# [Assignment]
Restate verbatim the span of lines below between the line with "ATOM 98 C C" and the line with "ATOM 103 C CA", including those two lines, and only that span.

# [Material for this task]
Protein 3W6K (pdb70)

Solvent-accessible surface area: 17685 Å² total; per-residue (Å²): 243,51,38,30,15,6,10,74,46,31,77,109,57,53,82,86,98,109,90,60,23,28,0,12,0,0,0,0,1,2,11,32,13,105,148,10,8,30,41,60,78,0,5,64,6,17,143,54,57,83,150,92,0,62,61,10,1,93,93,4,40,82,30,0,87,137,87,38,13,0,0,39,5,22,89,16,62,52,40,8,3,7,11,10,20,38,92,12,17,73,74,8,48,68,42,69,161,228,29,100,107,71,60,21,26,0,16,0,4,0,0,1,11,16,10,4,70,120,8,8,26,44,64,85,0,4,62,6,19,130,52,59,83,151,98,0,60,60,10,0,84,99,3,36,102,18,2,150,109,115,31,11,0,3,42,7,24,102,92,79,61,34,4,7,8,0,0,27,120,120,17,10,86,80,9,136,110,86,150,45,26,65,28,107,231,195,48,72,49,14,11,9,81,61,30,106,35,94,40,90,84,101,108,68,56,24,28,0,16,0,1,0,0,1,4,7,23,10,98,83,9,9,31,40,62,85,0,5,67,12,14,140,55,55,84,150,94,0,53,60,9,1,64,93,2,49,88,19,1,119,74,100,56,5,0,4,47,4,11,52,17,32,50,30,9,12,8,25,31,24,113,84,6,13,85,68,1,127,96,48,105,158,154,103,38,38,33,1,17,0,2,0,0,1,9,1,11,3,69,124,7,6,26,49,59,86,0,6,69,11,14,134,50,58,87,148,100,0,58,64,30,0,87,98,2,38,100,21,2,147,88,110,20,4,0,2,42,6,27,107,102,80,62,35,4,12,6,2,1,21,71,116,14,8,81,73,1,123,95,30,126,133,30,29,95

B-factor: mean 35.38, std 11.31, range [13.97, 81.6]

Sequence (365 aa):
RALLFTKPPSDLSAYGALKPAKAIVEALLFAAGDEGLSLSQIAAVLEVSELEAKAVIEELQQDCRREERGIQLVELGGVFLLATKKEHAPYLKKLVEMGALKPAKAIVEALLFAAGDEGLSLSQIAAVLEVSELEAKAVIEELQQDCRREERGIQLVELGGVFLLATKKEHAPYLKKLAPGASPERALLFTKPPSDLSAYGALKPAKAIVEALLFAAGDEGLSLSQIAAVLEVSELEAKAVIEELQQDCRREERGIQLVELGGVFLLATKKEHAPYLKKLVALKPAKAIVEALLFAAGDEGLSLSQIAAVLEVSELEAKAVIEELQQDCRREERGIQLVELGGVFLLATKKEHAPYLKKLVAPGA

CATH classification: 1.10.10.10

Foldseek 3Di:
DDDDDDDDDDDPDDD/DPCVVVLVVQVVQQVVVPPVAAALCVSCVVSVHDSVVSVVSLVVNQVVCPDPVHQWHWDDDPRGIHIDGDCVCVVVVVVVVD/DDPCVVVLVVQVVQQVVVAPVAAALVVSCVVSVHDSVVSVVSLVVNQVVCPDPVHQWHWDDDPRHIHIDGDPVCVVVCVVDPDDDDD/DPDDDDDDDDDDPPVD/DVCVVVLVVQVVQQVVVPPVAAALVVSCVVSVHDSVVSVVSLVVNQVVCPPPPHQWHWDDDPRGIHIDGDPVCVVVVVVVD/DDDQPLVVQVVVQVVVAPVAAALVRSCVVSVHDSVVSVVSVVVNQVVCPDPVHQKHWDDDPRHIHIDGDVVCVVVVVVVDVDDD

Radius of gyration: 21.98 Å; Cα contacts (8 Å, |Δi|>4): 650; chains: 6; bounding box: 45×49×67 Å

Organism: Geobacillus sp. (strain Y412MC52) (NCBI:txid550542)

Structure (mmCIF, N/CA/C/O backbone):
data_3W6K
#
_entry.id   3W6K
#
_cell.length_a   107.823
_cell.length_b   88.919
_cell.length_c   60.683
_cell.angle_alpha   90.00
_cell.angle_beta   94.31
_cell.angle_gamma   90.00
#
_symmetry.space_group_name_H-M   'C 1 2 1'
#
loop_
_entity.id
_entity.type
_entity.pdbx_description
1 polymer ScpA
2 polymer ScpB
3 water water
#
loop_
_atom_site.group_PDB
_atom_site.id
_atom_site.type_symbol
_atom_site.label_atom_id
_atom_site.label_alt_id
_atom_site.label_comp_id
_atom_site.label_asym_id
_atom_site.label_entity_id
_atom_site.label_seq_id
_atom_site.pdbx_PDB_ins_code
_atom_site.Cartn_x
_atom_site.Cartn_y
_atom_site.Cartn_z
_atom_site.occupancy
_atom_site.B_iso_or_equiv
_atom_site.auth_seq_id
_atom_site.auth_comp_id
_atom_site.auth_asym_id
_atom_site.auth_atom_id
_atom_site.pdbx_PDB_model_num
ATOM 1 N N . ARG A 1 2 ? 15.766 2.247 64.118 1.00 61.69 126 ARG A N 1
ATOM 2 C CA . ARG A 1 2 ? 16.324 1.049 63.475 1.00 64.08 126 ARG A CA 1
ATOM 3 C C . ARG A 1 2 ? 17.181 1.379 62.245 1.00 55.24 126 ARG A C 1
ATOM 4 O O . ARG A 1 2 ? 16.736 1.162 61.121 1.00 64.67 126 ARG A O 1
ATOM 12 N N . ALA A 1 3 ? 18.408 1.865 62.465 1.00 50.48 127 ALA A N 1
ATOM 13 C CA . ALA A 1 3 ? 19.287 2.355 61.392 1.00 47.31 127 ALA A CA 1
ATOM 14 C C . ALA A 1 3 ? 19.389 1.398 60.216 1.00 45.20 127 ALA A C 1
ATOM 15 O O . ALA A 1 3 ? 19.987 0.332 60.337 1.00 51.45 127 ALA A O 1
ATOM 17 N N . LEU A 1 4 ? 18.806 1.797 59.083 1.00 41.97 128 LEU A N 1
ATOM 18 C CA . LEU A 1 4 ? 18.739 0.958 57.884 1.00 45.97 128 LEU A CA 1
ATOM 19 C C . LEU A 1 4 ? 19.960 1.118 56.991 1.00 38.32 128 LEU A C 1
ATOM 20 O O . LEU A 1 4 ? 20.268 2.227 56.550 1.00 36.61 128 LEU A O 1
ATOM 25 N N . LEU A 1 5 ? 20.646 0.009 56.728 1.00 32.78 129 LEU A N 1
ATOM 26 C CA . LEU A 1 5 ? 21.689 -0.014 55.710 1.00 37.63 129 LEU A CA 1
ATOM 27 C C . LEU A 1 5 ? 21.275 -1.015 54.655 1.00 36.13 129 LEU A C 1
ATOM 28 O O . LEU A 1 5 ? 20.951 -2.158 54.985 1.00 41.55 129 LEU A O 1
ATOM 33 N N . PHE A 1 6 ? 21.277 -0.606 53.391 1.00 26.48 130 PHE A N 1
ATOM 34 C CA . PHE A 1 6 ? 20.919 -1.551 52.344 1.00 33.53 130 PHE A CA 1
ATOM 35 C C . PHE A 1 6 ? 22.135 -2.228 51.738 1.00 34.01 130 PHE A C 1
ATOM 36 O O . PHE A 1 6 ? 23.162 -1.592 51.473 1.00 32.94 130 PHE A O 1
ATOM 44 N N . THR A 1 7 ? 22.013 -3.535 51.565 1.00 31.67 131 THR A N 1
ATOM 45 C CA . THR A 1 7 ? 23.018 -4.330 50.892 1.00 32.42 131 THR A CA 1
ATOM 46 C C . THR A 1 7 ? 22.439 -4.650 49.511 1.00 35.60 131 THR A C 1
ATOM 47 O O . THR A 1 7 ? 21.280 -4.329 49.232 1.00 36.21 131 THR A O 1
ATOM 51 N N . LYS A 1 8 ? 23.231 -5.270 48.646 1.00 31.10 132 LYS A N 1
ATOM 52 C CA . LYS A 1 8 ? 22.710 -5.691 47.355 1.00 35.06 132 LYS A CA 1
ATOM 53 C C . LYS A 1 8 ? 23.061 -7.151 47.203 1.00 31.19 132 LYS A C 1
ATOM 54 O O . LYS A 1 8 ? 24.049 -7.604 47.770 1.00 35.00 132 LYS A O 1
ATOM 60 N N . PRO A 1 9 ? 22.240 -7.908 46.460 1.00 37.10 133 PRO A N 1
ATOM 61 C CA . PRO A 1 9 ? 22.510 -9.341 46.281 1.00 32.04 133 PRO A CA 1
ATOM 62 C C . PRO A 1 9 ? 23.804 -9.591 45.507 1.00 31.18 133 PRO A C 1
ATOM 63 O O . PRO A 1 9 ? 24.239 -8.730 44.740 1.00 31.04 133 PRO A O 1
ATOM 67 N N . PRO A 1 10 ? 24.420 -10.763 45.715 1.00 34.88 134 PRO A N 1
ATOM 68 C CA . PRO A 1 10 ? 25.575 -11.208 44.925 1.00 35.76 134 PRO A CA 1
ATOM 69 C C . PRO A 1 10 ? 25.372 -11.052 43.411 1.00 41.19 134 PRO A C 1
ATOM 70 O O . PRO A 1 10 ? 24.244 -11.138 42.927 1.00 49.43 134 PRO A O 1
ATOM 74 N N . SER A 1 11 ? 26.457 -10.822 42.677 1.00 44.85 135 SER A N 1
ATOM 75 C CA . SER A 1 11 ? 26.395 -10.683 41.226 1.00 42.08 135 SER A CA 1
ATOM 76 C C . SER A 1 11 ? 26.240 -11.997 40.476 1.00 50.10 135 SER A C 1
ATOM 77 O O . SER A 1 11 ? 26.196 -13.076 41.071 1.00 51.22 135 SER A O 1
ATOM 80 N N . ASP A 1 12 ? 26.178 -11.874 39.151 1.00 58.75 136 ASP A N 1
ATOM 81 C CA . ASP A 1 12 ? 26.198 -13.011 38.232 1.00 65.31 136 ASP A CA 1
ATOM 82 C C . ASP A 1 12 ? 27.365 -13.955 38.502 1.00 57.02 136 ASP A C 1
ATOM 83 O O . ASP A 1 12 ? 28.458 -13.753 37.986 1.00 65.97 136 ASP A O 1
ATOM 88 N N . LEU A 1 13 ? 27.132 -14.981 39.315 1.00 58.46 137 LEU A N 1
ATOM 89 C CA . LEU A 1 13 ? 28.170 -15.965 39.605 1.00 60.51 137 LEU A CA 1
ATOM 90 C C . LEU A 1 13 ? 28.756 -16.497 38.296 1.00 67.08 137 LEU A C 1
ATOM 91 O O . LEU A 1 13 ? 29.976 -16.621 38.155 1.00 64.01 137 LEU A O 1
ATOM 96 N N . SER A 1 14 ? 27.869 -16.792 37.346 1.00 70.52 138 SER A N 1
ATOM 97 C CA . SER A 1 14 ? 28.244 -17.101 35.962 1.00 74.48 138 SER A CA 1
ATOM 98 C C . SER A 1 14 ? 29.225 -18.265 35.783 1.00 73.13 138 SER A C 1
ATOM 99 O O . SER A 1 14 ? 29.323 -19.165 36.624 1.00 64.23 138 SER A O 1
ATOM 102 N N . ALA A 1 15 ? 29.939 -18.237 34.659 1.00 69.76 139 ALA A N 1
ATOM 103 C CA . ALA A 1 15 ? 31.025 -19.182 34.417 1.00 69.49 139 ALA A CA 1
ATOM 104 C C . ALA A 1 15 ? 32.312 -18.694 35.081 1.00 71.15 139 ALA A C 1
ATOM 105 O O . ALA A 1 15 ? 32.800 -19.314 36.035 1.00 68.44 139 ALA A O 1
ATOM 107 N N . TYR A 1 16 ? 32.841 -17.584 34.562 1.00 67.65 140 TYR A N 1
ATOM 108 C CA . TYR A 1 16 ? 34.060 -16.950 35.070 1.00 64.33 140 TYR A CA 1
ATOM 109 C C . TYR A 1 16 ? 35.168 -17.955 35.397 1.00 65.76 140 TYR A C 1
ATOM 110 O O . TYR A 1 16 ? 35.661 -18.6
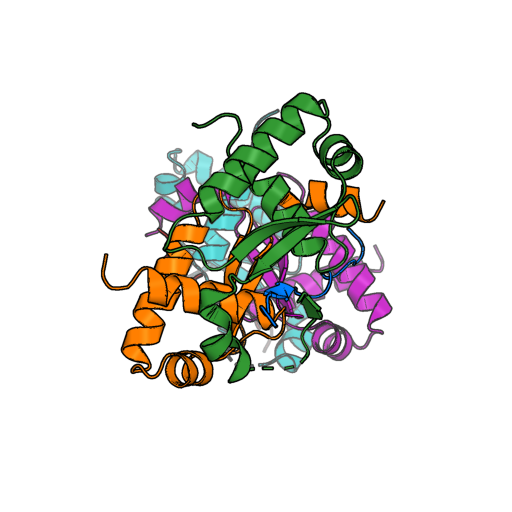64 34.517 1.00 75.83 140 TYR A O 1
ATOM 119 N N . GLY B 2 5 ? 30.300 22.078 48.796 1.00 44.79 12 GLY B N 1
ATOM 120 C CA . GLY B 2 5 ? 30.158 21.131 47.698 1.00 48.60 12 GLY B CA 1
ATOM 121 C C . GLY B 2 5 ? 28.709 20.721 47.508 1.00 49.49 12 GLY B C 1
ATOM 122 O O . GLY B 2 5 ? 28.290 19.650 47.961 1.00 56.30 12 GLY B O 1
ATOM 123 N N . ALA B 2 6 ? 27.948 21.559 46.808 1.00 41.30 13 ALA B N 1
ATOM 124 C CA . ALA B 2 6 ? 26.488 21.538 46.908 1.00 43.97 13 ALA B CA 1
ATOM 125 C C . ALA B 2 6 ? 25.741 20.292 46.394 1.00 45.07 13 ALA B C 1
ATOM 126 O O . ALA B 2 6 ? 24.581 20.075 46.773 1.00 43.55 13 ALA B O 1
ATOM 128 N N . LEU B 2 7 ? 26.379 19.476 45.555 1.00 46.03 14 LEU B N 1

# [Task output]
ATOM 98 C C . SER A 1 14 ? 29.225 -18.265 35.783 1.00 73.13 138 SER A C 1
ATOM 99 O O . SER A 1 14 ? 29.323 -19.165 36.624 1.00 64.23 138 SER A O 1
ATOM 102 N N . ALA A 1 15 ? 29.939 -18.237 34.659 1.00 69.76 139 ALA A N 1
ATOM 103 C CA . ALA A 1 15 ? 31.025 -19.182 34.417 1.00 69.49 139 ALA A CA 1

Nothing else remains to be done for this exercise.